Thanks to the emergence of a slew of technologies that automate much of the work traditionally done by HR professionals, the HR department that exists today looks almost nothing like the ones that came before.

In addition to programs that can automate payroll and streamline the onboarding process, there are also platforms that simplify the recruiting process and talent management systems that enable companies to quickly determine whether their employees are getting the right training opportunities, among other things.

The biggest change has been the context in which HR works. Instead of focusing on personnel management and administrative tasks, today’s HR departments—at least the ones that are forward-thinking—spend their energies managing employee engagement and strengthening culture. They’re also charged with managing the employees themselves to increase the odds employees are happy and see the value in continuing with the company for the foreseeable future.

Also, companies increasingly see the value and importance of supporting diversity. In the past, an organization would create HR policies that applied to the whole organization. Today’s HR approach needs differentiation because parts of the organization exist to deliver different outcomes.

Another relatively new challenge is working out how to attract and retain the best talent across generations, genders and other diversity groups.

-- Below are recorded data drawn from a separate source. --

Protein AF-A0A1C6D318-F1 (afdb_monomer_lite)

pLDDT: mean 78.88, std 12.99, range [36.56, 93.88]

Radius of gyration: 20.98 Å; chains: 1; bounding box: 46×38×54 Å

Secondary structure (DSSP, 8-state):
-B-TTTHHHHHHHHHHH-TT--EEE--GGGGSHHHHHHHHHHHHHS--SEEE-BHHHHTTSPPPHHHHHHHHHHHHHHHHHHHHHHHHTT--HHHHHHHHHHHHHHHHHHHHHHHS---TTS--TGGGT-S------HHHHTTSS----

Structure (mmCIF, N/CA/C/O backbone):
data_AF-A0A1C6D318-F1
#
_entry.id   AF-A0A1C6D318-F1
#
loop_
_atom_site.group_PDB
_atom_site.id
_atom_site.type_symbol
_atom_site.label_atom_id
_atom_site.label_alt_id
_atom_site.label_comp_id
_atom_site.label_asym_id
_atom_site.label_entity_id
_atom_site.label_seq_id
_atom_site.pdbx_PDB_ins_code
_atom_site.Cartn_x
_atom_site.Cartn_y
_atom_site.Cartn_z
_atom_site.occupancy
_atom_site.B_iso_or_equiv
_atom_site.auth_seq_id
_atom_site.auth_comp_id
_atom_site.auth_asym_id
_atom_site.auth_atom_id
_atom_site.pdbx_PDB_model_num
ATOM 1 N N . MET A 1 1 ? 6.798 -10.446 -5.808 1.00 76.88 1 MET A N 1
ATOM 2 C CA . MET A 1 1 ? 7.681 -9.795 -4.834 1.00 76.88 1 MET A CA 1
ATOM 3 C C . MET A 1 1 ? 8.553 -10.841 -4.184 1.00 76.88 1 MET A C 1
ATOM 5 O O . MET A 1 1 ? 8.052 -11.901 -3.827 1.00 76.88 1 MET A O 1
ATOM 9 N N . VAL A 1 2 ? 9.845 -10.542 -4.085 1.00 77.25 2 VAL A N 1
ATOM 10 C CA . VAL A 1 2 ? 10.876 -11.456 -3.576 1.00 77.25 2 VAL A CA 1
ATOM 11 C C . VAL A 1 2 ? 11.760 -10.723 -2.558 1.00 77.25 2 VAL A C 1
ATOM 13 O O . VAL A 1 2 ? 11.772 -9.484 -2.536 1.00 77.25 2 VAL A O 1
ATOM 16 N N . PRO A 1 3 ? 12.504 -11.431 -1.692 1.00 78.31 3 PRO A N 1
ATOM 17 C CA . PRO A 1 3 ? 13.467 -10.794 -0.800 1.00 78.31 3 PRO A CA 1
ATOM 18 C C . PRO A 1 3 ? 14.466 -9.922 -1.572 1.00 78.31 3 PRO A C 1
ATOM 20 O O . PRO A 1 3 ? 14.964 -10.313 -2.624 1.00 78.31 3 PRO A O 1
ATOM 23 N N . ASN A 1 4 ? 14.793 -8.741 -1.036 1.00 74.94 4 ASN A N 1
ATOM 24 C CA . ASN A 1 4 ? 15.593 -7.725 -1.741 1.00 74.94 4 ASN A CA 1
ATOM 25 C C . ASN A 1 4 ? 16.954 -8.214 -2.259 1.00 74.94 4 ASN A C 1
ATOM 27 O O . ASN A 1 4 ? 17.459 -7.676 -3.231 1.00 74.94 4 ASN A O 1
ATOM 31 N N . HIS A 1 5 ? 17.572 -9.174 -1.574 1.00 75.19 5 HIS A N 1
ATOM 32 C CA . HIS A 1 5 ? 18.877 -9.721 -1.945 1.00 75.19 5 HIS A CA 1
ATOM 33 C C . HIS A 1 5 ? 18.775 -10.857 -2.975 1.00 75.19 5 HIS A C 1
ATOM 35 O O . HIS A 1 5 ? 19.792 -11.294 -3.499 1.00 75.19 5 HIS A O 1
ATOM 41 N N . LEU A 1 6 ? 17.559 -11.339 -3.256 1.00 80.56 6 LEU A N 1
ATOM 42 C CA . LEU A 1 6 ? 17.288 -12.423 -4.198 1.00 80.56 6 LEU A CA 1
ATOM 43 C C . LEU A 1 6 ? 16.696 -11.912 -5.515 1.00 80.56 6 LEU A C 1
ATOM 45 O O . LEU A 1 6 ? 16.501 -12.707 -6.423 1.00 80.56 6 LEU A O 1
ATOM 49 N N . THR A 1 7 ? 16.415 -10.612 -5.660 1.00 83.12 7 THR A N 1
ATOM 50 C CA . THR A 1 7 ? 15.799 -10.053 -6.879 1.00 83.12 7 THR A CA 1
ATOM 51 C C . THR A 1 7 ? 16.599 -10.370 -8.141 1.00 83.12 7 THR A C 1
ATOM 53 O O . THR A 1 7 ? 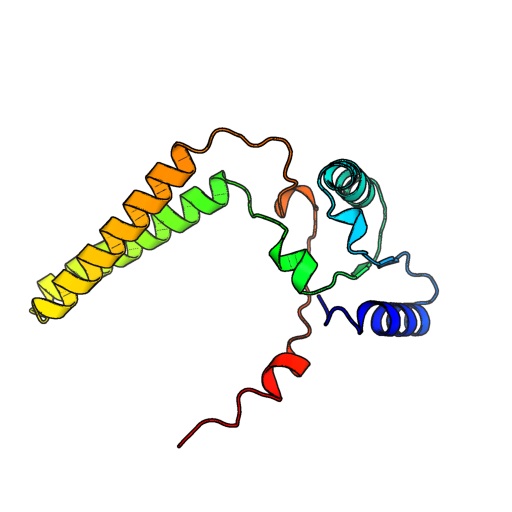16.011 -10.707 -9.162 1.00 83.12 7 THR A O 1
ATOM 56 N N . GLU A 1 8 ? 17.930 -10.309 -8.066 1.00 83.75 8 GLU A N 1
ATOM 57 C CA . GLU A 1 8 ? 18.821 -10.635 -9.188 1.00 83.75 8 GLU A CA 1
ATOM 58 C C . GLU A 1 8 ? 18.870 -12.140 -9.476 1.00 83.75 8 GLU A C 1
ATOM 60 O O . GLU A 1 8 ? 18.876 -12.551 -10.635 1.00 83.75 8 GLU A O 1
ATOM 65 N N . GLN A 1 9 ? 18.849 -12.971 -8.428 1.00 84.50 9 GLN A N 1
ATOM 66 C CA . GLN A 1 9 ? 18.821 -14.429 -8.572 1.00 84.50 9 GLN A CA 1
ATOM 67 C C . GLN A 1 9 ? 17.517 -14.879 -9.234 1.00 84.50 9 GLN A C 1
ATOM 69 O O . GLN A 1 9 ? 17.549 -15.601 -10.225 1.00 84.50 9 GLN A O 1
ATOM 74 N N . TRP A 1 10 ? 16.385 -14.356 -8.761 1.00 85.81 10 TRP A N 1
ATOM 75 C CA . TRP A 1 10 ? 15.070 -14.593 -9.351 1.00 85.81 10 TRP A CA 1
ATOM 76 C C . TRP A 1 10 ? 14.987 -14.126 -10.802 1.00 85.81 10 TRP A C 1
ATOM 78 O O . TRP A 1 10 ? 14.423 -14.830 -11.631 1.00 85.81 10 TRP A O 1
ATOM 88 N N . ALA A 1 11 ? 15.568 -12.971 -11.133 1.00 86.69 11 ALA A N 1
ATOM 89 C CA . ALA A 1 11 ? 15.616 -12.498 -12.514 1.00 86.69 11 ALA A CA 1
ATOM 90 C C . ALA A 1 11 ? 16.396 -13.452 -13.427 1.00 86.69 11 ALA A C 1
ATOM 92 O O . ALA A 1 11 ? 15.939 -13.770 -14.525 1.00 86.69 11 ALA A O 1
ATOM 93 N N . SER A 1 12 ? 17.542 -13.945 -12.953 1.00 88.06 12 SER A N 1
ATOM 94 C CA . SER A 1 12 ? 18.358 -14.921 -13.677 1.00 88.06 12 SER A CA 1
ATOM 95 C C . SER A 1 12 ? 17.622 -16.251 -13.877 1.00 88.06 12 SER A C 1
ATOM 97 O O . SER A 1 12 ? 17.594 -16.786 -14.985 1.00 88.06 12 SER A O 1
ATOM 99 N N . GLU A 1 13 ? 16.962 -16.768 -12.838 1.00 87.31 13 GLU A N 1
ATOM 100 C CA . GLU A 1 13 ? 16.164 -17.996 -12.935 1.00 87.31 13 GLU A CA 1
ATOM 101 C C . GLU A 1 13 ? 14.953 -17.837 -13.859 1.00 87.31 13 GLU A C 1
ATOM 103 O O . GLU A 1 13 ? 14.672 -18.727 -14.663 1.00 87.31 13 GLU A O 1
ATOM 108 N N . PHE A 1 14 ? 14.274 -16.689 -13.803 1.00 87.69 14 PHE A N 1
ATOM 109 C CA . PHE A 1 14 ? 13.131 -16.400 -14.662 1.00 87.69 14 PHE A CA 1
ATOM 110 C C . PHE A 1 14 ? 13.534 -16.373 -16.138 1.00 87.69 14 PHE A C 1
ATOM 112 O O . PHE A 1 14 ? 12.894 -17.033 -16.952 1.00 87.69 14 PHE A O 1
ATOM 119 N N . LEU A 1 15 ? 14.632 -15.692 -16.480 1.00 87.88 15 LEU A N 1
ATOM 120 C CA . LEU A 1 15 ? 15.166 -15.673 -17.847 1.00 87.88 15 LEU A CA 1
ATOM 121 C C . LEU A 1 15 ? 15.706 -17.036 -18.284 1.00 87.88 15 LEU A C 1
ATOM 123 O O . LEU A 1 15 ? 15.642 -17.377 -19.460 1.00 87.88 15 LEU A O 1
ATOM 127 N N . ARG A 1 16 ? 16.218 -17.852 -17.359 1.00 90.62 16 ARG A N 1
ATOM 128 C CA . ARG A 1 16 ? 16.634 -19.222 -17.682 1.00 90.62 16 ARG A CA 1
ATOM 129 C C . ARG A 1 16 ? 15.445 -20.096 -18.087 1.00 90.62 16 ARG A C 1
ATOM 131 O O . ARG A 1 16 ? 15.588 -20.916 -18.989 1.00 90.62 16 ARG A O 1
ATOM 138 N N . LEU A 1 17 ? 14.306 -19.949 -17.410 1.00 90.19 17 LEU A N 1
ATOM 139 C CA . LEU A 1 17 ? 13.077 -20.687 -17.718 1.00 90.19 17 LEU A CA 1
ATOM 140 C C . LEU A 1 17 ? 12.349 -20.114 -18.941 1.00 90.19 17 LEU A C 1
ATOM 142 O O . LEU A 1 17 ? 11.814 -20.877 -19.742 1.00 90.19 17 LEU A O 1
ATOM 146 N N . TYR A 1 18 ? 12.376 -18.791 -19.103 1.00 90.12 18 TYR A N 1
ATOM 147 C CA . TYR A 1 18 ? 11.720 -18.057 -20.184 1.00 90.12 18 TYR A CA 1
ATOM 148 C C . TYR A 1 18 ? 12.706 -17.088 -20.862 1.00 90.12 18 TYR A C 1
ATOM 150 O O . TYR A 1 18 ? 12.667 -15.884 -20.607 1.00 90.12 18 TYR A O 1
ATOM 158 N N . PRO A 1 19 ? 13.589 -17.580 -21.754 1.00 90.00 19 PRO A N 1
ATOM 159 C CA . PRO A 1 19 ? 14.654 -16.763 -22.350 1.00 90.00 19 PRO A CA 1
ATOM 160 C C . PRO A 1 19 ? 14.165 -15.614 -23.231 1.00 90.00 19 PRO A C 1
ATOM 162 O O . PRO A 1 19 ? 14.896 -14.652 -23.447 1.00 90.00 19 PRO A O 1
ATOM 165 N N . SER A 1 20 ? 12.947 -15.722 -23.763 1.00 90.62 20 SER A N 1
ATOM 166 C CA . SER A 1 20 ? 12.323 -14.702 -24.606 1.00 90.62 20 SER A CA 1
ATOM 167 C C . SER A 1 20 ? 11.503 -13.674 -23.825 1.00 90.62 20 SER A C 1
ATOM 169 O O . SER A 1 20 ? 10.962 -12.768 -24.451 1.00 90.62 20 SER A O 1
ATOM 171 N N . ALA A 1 21 ? 11.366 -13.819 -22.503 1.00 90.12 21 ALA A N 1
ATOM 172 C CA . ALA A 1 21 ? 10.539 -12.923 -21.704 1.00 90.12 21 ALA A CA 1
ATOM 173 C C . ALA A 1 21 ? 11.227 -11.569 -21.473 1.00 90.12 21 ALA A C 1
ATOM 175 O O . ALA A 1 21 ? 12.392 -11.501 -21.074 1.00 90.12 21 ALA A O 1
ATOM 176 N N . ASN A 1 22 ? 10.485 -10.482 -21.663 1.00 88.50 22 ASN A N 1
ATOM 177 C CA . ASN A 1 22 ? 10.912 -9.131 -21.341 1.00 88.50 22 ASN A CA 1
ATOM 178 C C . ASN A 1 22 ? 10.595 -8.820 -19.873 1.00 88.50 22 ASN A C 1
ATOM 180 O O . ASN A 1 22 ? 9.450 -8.545 -19.514 1.00 88.50 22 ASN A O 1
ATOM 184 N N . ILE A 1 23 ? 11.612 -8.854 -19.010 1.00 89.56 23 ILE A N 1
ATOM 185 C CA . ILE A 1 23 ? 11.440 -8.598 -17.576 1.00 89.56 23 ILE A CA 1
ATOM 186 C C . ILE A 1 23 ? 11.995 -7.242 -17.145 1.00 89.56 23 ILE A C 1
ATOM 188 O O . ILE A 1 23 ? 13.044 -6.793 -17.609 1.00 89.56 23 ILE A O 1
ATOM 192 N N . LEU A 1 24 ? 11.331 -6.620 -16.173 1.00 88.25 24 LEU A N 1
ATOM 193 C CA . LEU A 1 24 ? 11.813 -5.416 -15.503 1.00 88.25 24 LEU A CA 1
ATOM 194 C C . LEU A 1 24 ? 12.196 -5.737 -14.057 1.00 88.25 24 LEU A C 1
ATOM 196 O O . LEU A 1 24 ? 11.340 -6.033 -13.226 1.00 88.25 24 LEU A O 1
ATOM 200 N N . VAL A 1 25 ? 13.484 -5.632 -13.732 1.00 87.56 25 VAL A N 1
ATOM 201 C CA . VAL A 1 25 ? 13.974 -5.772 -12.353 1.00 87.56 25 VAL A CA 1
ATOM 202 C C . VAL A 1 25 ? 14.091 -4.394 -11.724 1.00 87.56 25 VAL A C 1
ATOM 204 O O . VAL A 1 25 ? 14.764 -3.511 -12.254 1.00 87.56 25 VAL A O 1
ATOM 207 N N . THR A 1 26 ? 13.436 -4.198 -10.585 1.00 84.50 26 THR A N 1
ATOM 208 C CA . THR A 1 26 ? 13.429 -2.894 -9.920 1.00 84.50 26 THR A CA 1
ATOM 209 C C . THR A 1 26 ? 14.632 -2.715 -9.005 1.00 84.50 26 THR A C 1
ATOM 211 O O . THR A 1 26 ? 14.997 -3.632 -8.267 1.00 84.50 26 THR A O 1
ATOM 214 N N . THR A 1 27 ? 15.168 -1.501 -8.949 1.00 83.25 27 THR A N 1
ATOM 215 C CA . THR A 1 27 ? 16.218 -1.107 -8.006 1.00 83.25 27 THR A CA 1
ATOM 216 C C . THR A 1 27 ? 15.704 -0.073 -7.006 1.00 83.25 27 THR A C 1
ATOM 218 O O . THR A 1 27 ? 14.656 0.543 -7.183 1.00 83.25 27 THR A O 1
ATOM 221 N N . LYS A 1 28 ? 16.469 0.180 -5.936 1.00 79.62 28 LYS A N 1
ATOM 222 C CA . LYS A 1 28 ? 16.129 1.231 -4.957 1.00 79.62 28 LYS A CA 1
ATOM 223 C C . LYS A 1 28 ? 16.017 2.624 -5.596 1.00 79.62 28 LYS A C 1
ATOM 225 O O . LYS A 1 28 ? 15.213 3.425 -5.129 1.00 79.62 28 LYS A O 1
ATOM 230 N N . LYS A 1 29 ? 16.805 2.890 -6.646 1.00 82.44 29 LYS A N 1
ATOM 231 C CA . LYS A 1 29 ? 16.865 4.190 -7.333 1.00 82.44 29 LYS A CA 1
ATOM 232 C C . LYS A 1 29 ? 15.577 4.512 -8.085 1.00 82.44 29 LYS A C 1
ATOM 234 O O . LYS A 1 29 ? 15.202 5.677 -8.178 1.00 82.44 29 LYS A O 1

Ten years ago, companies surveyed by the SHRM Foundation said their top future challenges were succession planning and providing leaders with the skills needed to be successful. Today, employers say the increasing competition for skilled workers is a top concern. As a result, the workplace is much more employee-focused and individualized. That’s pushing employers to, among other things, provide flexible schedules to people with family obligations or give tuition help to entry-level workers so that they can get a new job — somewhere else.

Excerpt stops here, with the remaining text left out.